Mi rassicura solo l’idea di starmene chiusa in una stanza con le mie cose e non avere contatti con nessuno. Nemmeno al telefono. Lascio andare a vuoto la suoneria fingendo di non esserci. L’idea di parlare con qualcuno mi pesa come un macigno. Sarà perché temo qualche brutta notizia, qualche morto, qualche peggioramento, oppure temo che mi si chieda di uscire e non so come spiegare che non ne ho nessuna intenzione, che, anzi vorrei che tutti restassero fermi.

 Adesso a distanza di una settimana la situazione si è un po’ sciolta dentro di me, anche se fuori si è aggravata. Le mie peggiori paure sono state confermate da scienziati e politici, ma almeno so che nessuno troverà esagerato il mio ritiro. Adesso il problema è un altro: questa quarantena durerà a lungo e devo tentare di riempire il tempo in qualche modo. Provo a leggere un libro che ho sul comodino, ma la concentrazione per farlo continua ad andare via, inutile estraniarmi in un romanzo, il presente è “troppo Presente”, troppo pesante, mi arrendo al primo tentativo anche dopo aver provato a chiedere dei rimborsi per un viaggio che non posso più fare, rimando la noia di recuperare un documento che mi serve. Ho questa sensazione di collasso: tutto il mio mondo è bombardato, bruciato, contagiato e compare all’improvviso dentro la mia testa una colonna sonora, è una canzone dei Subsonica, dice: “fuori è un mondo fragile ma tutto qui cade incantevole…”. È come se fossi protagonista del video e stessi assistendo al mondo che crolla, osservo inerme l’apocalisse. Tutti i social e quei messaggi che prima mi tenevano in contatto con gli altri ora mi irritano, mi sembrano un chiacchiericcio dannoso. Non ho nemmeno voglia di ridere, di ascoltare una barzelletta o prestare attenzione a un meme ridicolo, perché scherzare davanti a tutta questa sofferenza mi offende. Non capisco questi che hanno bisogno di esprimersi con parole, canzoni, poesie, video, ma perché a me non viene? Perché non partecipo?  Mi sento più sola di prima circondata da un mondo di iperattivi chiusi in casa che annegano lo sconforto con mille iniziative. So che anche io devo scrivere un progetto di lavoro e consegnare… mi metto davanti lo schermo e lì… niente. Scrivo una frase e la cancello mille volte, perde tutto di senso, mi sembra qualunque progetto sia inutile da pianificare.

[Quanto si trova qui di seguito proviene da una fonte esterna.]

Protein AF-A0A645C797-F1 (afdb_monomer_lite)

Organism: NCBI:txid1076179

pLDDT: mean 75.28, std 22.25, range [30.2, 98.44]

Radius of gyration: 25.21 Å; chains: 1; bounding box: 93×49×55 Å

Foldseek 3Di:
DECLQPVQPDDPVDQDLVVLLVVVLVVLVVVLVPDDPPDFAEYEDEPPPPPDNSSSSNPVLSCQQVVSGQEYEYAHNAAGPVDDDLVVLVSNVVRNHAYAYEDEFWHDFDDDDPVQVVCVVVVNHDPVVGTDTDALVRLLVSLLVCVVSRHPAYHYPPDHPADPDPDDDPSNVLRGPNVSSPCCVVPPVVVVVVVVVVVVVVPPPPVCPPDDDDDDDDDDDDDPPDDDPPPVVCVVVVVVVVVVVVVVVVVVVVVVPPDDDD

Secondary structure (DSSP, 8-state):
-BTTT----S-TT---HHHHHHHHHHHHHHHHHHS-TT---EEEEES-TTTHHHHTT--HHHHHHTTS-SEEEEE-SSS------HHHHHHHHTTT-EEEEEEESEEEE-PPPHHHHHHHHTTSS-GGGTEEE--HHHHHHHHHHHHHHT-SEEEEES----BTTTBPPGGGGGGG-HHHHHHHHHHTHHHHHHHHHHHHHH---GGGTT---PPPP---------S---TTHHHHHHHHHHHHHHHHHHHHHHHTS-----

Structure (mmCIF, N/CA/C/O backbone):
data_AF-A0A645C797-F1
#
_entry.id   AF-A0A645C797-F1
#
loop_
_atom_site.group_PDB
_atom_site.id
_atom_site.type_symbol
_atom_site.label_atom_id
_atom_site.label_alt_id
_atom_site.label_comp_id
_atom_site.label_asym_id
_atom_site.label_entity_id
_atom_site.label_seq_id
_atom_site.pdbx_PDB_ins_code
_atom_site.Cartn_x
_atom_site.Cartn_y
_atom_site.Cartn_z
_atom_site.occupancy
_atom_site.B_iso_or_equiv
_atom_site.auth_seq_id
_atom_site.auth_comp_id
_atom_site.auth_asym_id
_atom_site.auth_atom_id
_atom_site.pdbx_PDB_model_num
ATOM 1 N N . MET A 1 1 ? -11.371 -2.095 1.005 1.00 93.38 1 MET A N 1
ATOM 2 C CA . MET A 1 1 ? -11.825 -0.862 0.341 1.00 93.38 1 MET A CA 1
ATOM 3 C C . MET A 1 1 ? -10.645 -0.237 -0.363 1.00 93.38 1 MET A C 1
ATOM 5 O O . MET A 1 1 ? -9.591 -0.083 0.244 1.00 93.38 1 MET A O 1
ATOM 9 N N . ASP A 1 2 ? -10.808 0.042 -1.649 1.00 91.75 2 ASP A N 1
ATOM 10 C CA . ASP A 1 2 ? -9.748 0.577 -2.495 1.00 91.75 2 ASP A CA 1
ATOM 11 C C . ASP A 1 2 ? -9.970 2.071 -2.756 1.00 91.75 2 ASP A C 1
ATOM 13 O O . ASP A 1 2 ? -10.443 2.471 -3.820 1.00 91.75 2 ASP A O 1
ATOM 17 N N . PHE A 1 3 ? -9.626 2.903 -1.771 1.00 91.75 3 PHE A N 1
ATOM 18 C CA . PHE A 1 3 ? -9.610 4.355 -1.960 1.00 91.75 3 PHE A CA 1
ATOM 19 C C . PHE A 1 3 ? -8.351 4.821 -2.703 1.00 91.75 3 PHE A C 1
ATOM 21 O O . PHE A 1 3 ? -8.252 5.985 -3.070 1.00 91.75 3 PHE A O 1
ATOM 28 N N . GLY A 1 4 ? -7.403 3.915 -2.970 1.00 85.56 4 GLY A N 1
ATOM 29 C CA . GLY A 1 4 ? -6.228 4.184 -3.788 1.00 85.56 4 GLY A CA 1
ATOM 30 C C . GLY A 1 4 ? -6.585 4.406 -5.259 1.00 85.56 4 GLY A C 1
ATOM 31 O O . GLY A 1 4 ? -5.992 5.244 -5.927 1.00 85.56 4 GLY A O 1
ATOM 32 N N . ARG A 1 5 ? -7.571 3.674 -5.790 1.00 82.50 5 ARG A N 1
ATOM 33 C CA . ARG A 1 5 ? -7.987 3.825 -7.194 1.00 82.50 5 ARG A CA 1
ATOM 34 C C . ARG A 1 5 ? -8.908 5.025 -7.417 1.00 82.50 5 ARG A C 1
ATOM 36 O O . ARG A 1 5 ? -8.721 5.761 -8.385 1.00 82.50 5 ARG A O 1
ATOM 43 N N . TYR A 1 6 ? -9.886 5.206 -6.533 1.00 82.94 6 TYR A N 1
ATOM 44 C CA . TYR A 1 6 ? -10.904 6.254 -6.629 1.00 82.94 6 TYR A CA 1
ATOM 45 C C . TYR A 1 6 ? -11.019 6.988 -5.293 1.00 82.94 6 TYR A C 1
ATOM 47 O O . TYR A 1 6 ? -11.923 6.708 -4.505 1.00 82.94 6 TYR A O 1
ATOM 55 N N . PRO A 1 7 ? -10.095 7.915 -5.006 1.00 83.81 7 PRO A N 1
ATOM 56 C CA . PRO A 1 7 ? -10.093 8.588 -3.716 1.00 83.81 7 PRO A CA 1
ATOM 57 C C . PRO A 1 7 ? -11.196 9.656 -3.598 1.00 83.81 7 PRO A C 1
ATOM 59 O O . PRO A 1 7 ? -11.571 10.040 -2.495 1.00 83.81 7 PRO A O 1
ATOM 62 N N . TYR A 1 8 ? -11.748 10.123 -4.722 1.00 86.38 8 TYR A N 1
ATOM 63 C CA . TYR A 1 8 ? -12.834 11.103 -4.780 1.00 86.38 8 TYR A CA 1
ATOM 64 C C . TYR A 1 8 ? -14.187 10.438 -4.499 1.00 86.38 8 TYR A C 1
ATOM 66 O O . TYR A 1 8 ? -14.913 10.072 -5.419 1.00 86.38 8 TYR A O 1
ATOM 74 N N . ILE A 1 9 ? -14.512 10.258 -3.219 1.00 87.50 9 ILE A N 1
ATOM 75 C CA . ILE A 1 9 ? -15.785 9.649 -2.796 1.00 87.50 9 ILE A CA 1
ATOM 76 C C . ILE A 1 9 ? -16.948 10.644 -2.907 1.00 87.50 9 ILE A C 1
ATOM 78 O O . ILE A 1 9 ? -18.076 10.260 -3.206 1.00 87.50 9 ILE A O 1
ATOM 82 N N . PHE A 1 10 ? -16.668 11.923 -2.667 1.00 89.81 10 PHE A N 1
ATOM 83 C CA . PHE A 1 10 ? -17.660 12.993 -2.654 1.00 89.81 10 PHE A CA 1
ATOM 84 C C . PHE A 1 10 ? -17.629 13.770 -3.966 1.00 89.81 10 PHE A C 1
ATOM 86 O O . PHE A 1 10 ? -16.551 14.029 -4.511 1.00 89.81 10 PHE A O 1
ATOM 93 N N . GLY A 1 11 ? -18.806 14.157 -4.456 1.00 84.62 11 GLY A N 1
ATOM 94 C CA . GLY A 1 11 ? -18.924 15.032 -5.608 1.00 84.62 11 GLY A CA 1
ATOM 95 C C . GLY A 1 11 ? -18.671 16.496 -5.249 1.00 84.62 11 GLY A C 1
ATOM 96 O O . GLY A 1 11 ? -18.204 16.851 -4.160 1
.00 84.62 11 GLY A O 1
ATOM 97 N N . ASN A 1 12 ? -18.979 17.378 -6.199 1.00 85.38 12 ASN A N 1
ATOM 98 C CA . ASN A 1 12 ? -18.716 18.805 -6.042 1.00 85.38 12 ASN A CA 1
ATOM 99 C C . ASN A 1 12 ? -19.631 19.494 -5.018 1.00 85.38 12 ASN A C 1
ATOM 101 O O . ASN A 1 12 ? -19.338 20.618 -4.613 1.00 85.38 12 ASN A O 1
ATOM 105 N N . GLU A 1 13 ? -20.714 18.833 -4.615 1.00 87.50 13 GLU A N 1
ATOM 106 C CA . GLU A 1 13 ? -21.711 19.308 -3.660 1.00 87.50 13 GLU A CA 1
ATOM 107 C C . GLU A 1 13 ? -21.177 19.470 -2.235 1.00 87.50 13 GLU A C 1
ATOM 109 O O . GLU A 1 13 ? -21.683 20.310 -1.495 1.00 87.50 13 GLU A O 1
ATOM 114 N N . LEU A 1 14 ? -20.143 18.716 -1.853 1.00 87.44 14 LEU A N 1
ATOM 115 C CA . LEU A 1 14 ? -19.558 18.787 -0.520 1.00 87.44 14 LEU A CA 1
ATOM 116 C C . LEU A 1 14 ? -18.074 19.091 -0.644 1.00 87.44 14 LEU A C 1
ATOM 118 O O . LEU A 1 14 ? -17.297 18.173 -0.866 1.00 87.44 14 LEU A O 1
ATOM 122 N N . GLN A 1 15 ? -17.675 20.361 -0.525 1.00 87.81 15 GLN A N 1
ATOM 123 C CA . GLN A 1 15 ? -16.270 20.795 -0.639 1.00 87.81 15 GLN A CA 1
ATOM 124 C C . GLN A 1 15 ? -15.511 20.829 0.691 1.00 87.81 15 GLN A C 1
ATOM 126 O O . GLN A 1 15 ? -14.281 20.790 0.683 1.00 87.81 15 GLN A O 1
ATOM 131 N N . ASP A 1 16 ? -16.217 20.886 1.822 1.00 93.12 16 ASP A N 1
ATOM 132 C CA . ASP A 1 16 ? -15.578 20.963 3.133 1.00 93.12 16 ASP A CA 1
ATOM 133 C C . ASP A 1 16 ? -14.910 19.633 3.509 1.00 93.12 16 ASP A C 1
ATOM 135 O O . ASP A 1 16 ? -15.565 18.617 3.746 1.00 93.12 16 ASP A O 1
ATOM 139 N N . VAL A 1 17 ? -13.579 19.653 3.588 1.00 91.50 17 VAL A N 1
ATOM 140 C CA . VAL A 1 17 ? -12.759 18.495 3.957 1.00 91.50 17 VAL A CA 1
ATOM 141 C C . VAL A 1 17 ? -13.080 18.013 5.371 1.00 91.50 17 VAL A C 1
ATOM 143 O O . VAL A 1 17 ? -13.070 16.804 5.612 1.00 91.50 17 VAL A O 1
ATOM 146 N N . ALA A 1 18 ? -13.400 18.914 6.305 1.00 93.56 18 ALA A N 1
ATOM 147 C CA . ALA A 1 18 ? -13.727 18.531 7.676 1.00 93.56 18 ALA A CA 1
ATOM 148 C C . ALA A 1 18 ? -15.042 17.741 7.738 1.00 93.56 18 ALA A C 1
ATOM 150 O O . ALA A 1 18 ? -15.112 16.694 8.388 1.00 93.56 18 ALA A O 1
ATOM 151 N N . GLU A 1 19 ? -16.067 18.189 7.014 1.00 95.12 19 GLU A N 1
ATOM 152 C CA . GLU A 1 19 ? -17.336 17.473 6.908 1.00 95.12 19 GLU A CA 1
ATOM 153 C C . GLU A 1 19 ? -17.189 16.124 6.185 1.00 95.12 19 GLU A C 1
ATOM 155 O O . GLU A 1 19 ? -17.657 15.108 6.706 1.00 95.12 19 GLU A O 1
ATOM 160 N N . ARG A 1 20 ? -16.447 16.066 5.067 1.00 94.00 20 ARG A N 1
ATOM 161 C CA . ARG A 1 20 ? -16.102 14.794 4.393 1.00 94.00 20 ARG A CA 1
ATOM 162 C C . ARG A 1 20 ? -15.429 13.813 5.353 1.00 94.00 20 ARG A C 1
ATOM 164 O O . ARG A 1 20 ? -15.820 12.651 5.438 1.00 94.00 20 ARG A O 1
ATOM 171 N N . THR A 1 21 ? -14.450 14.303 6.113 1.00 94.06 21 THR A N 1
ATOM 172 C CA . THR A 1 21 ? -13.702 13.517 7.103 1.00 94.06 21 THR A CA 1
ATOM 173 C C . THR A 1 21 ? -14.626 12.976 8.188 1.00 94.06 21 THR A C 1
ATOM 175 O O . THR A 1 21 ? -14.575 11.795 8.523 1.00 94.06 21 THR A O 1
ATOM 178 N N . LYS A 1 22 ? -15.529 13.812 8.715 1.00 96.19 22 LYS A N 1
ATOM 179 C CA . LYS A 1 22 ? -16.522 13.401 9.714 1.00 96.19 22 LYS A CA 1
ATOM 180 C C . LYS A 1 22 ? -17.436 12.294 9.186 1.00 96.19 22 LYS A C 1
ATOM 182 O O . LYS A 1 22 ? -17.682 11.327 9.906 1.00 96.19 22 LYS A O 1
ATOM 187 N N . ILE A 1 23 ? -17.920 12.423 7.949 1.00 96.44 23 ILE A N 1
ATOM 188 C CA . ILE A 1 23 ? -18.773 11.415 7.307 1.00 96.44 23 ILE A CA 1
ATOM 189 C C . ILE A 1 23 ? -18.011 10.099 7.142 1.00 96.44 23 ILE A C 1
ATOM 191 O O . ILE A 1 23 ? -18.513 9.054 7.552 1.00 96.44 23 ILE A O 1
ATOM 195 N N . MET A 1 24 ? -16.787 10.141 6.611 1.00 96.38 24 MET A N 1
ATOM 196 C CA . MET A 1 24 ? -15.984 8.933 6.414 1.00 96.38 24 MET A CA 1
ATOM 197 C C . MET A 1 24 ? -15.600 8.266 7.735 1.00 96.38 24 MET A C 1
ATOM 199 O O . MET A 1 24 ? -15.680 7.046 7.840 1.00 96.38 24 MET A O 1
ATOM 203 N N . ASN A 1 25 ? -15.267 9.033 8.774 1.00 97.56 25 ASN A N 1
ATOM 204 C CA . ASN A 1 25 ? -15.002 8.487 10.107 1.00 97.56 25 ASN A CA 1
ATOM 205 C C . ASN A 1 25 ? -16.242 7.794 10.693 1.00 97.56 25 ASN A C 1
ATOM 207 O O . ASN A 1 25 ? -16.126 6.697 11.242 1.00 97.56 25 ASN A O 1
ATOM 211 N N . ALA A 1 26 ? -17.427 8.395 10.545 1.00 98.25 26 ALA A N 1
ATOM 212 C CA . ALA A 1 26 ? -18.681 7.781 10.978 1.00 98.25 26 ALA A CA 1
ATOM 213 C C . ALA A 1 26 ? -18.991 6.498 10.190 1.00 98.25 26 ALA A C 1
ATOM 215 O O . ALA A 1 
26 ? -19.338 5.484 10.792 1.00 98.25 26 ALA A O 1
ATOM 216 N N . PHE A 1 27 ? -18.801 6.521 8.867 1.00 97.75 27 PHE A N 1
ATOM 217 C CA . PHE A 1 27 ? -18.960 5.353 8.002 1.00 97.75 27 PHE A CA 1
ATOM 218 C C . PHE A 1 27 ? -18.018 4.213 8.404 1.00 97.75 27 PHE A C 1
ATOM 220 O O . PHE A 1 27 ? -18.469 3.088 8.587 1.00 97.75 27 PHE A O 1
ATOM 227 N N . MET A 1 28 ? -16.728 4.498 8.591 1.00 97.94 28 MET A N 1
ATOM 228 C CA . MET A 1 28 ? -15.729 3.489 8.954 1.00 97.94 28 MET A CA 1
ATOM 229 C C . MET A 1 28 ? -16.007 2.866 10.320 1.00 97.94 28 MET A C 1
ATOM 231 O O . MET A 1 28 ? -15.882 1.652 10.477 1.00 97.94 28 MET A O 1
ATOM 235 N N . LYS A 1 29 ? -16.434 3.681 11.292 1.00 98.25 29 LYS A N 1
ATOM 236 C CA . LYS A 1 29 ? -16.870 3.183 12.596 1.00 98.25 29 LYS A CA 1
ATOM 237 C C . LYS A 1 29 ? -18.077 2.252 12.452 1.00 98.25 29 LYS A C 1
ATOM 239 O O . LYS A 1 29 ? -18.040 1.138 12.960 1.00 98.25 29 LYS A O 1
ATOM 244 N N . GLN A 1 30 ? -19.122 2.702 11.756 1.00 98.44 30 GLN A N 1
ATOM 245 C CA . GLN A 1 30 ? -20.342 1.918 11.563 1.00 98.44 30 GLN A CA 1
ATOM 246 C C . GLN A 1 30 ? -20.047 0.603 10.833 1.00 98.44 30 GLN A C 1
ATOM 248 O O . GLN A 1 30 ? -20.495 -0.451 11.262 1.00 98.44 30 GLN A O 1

Ancora una volta, resto ferma.

Panico.

Lettera di Caterina D.

Ciò che Caterina descrive può essere letto come una reazione di Freezing, una sorta di congelamento, di blocco quasi totale delle attività del nostro corpo e della nostra mente non strettamente necessarie; si tratta di una difesa volta a canalizzare tutte le nostre energie nella ricerca di un pericolo che sentiamo presente e contemporaneamente a renderci quasi impercettibili ad esso, nel tentativo di scampare all’attacco.

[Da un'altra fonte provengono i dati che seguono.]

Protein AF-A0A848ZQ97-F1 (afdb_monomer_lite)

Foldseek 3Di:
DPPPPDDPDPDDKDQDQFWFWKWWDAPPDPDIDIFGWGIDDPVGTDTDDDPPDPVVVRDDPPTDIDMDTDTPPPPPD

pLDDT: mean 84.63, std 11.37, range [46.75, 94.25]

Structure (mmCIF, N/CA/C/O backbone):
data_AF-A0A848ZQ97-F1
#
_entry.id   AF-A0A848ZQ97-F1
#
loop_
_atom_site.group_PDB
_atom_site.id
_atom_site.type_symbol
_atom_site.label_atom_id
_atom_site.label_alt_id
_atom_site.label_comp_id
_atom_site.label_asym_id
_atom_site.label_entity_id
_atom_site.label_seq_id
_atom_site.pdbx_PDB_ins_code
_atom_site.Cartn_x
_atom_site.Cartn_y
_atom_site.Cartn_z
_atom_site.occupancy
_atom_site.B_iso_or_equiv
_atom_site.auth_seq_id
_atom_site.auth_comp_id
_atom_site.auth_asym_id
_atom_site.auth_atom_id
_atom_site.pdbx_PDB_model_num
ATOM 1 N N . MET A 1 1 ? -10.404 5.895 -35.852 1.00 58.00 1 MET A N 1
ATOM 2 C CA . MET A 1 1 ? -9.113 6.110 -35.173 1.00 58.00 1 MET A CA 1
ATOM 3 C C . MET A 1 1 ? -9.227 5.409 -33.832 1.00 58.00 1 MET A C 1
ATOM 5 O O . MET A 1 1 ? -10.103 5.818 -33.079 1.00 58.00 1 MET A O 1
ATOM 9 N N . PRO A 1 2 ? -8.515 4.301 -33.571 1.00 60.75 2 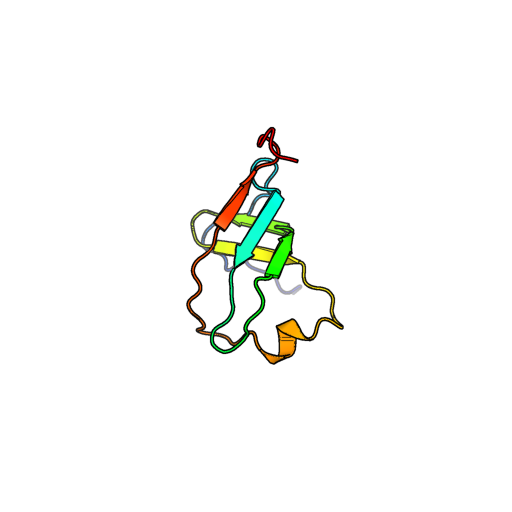PRO A N 1
ATOM 10 C CA . PRO A 1 2 ? -8.480 3.764 -32.219 1.00 60.75 2 PRO A CA 1
ATOM 11 C C . PRO A 1 2 ? -7.721 4.773 -31.354 1.00 60.75 2 PRO A C 1
ATOM 13 O O . PRO A 1 2 ? -6.717 5.329 -31.792 1.00 60.75 2 PRO A O 1
ATOM 16 N N . ASP A 1 3 ? -8.262 5.066 -30.182 1.00 65.12 3 ASP A N 1
ATOM 17 C CA . ASP A 1 3 ? -7.655 5.957 -29.201 1.00 65.12 3 ASP A CA 1
ATOM 18 C C . ASP A 1 3 ? -6.311 5.333 -28.778 1.00 65.12 3 ASP A C 1
ATOM 20 O O . ASP A 1 3 ? -6.282 4.286 -28.124 1.00 65.12 3 ASP A O 1
ATOM 24 N N . GLU A 1 4 ? -5.188 5.882 -29.252 1.00 72.12 4 GLU A N 1
ATOM 25 C CA . GLU A 1 4 ? -3.864 5.447 -28.810 1.00 72.12 4 GLU A CA 1
ATOM 26 C C . GLU A 1 4 ? -3.735 5.828 -27.335 1.00 72.12 4 GLU A C 1
ATOM 28 O O . GLU A 1 4 ? -3.595 7.000 -26.986 1.00 72.12 4 GLU A O 1
ATOM 33 N N . PHE A 1 5 ? -3.812 4.835 -26.446 1.00 78.06 5 PHE A N 1
ATOM 34 C CA . PHE A 1 5 ? -3.579 5.026 -25.019 1.00 78.06 5 PHE A CA 1
ATOM 35 C C . PHE A 1 5 ? -2.114 5.413 -24.787 1.00 78.06 5 PHE A C 1
ATOM 37 O O . PHE A 1 5 ? -1.257 4.567 -24.533 1.00 78.06 5 PHE A O 1
ATOM 44 N N . VAL A 1 6 ? -1.828 6.711 -24.877 1.00 84.44 6 VAL A N 1
ATOM 45 C CA . VAL A 1 6 ? -0.521 7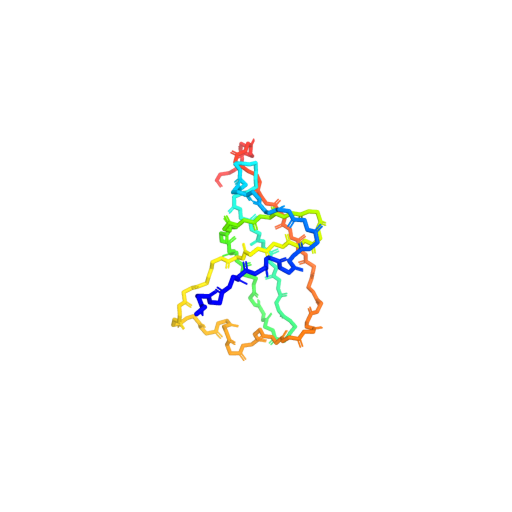.272 -24.541 1.00 84.44 6 VAL A CA 1
ATOM 46 C C . VAL A 1 6 ? -0.306 7.111 -23.037 1.00 84.44 6 VAL A C 1
ATOM 48 O O . VAL A 1 6 ? -1.056 7.654 -22.221 1.00 84.44 6 VAL A O 1
ATOM 51 N N . GLU A 1 7 ? 0.722 6.348 -22.670 1.00 88.00 7 GLU A N 1
ATOM 52 C CA . GLU A 1 7 ? 1.152 6.180 -21.282 1.00 88.00 7 GLU A CA 1
ATOM 53 C C . GLU A 1 7 ? 1.512 7.547 -20.677 1.00 88.00 7 GLU A C 1
ATOM 55 O O . GLU A 1 7 ? 2.306 8.306 -21.231 1.00 88.00 7 GLU A O 1
ATOM 60 N N . LYS A 1 8 ? 0.898 7.869 -19.533 1.00 90.50 8 LYS A N 1
ATOM 61 C CA . LYS A 1 8 ? 1.040 9.164 -18.846 1.00 90.50 8 LYS A CA 1
ATOM 62 C C . LYS A 1 8 ? 2.060 9.123 -17.711 1.00 90.50 8 LYS A C 1
ATOM 64 O O . LYS A 1 8 ? 2.429 10.168 -17.176 1.00 90.50 8 LYS A O 1
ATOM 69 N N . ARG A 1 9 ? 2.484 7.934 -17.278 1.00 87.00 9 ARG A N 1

In quanto esseri umani portiamo nel nostro bagaglio ereditario tutto ciò che ha permesso ai nostri antenati di sopravvivere nei millenni e che ogni generazione contribuisce ad arricchire. Una quota di questo prezioso patrimonio ha origini molto antiche e ben sedimentate ed è ritrovabile anche nelle altre specie animali; in essa sono stati conservati anche i meccanismi di difesa più efficaci da attivare di fronte al pericolo: Freeze (Congelamento), Flight (Fuga), Fight (Attacco).

Queste reazioni istintive di auto protezione si attivano automaticamente, a volte in sequenza, altre volte singolarmente, ogni volta che ci sentiamo minacciati e in pericolo di vita. Si tratta di meccanismi fisiologici, che, però, possono diventare disfunzionali nel momento in cui si attivano eccessivamente o in maniera prolungata, diventando essi stessi una minaccia per l’individuo.

Il Freezing di Caterina, la sua immobilità, l’iperallerta ed il terrore l’hanno imprigionata nella sua stanza, nel tentativo di proteggerla da un nemico invisibile che sicuramente si è fatto largo nella sua e nella nostra realtà e di cui siamo fin troppo informati, ma che non necessariamente è fuori dalla sua porta in attesa di colpirla. Caterina vive l’impossibilità della fuga e del combattimento con grande senso di impotenza ed inconsciamente il suo sistema di difesa sembra portarla a tentare di simulare la sua non esistenza per cercare di evitare la morte reale.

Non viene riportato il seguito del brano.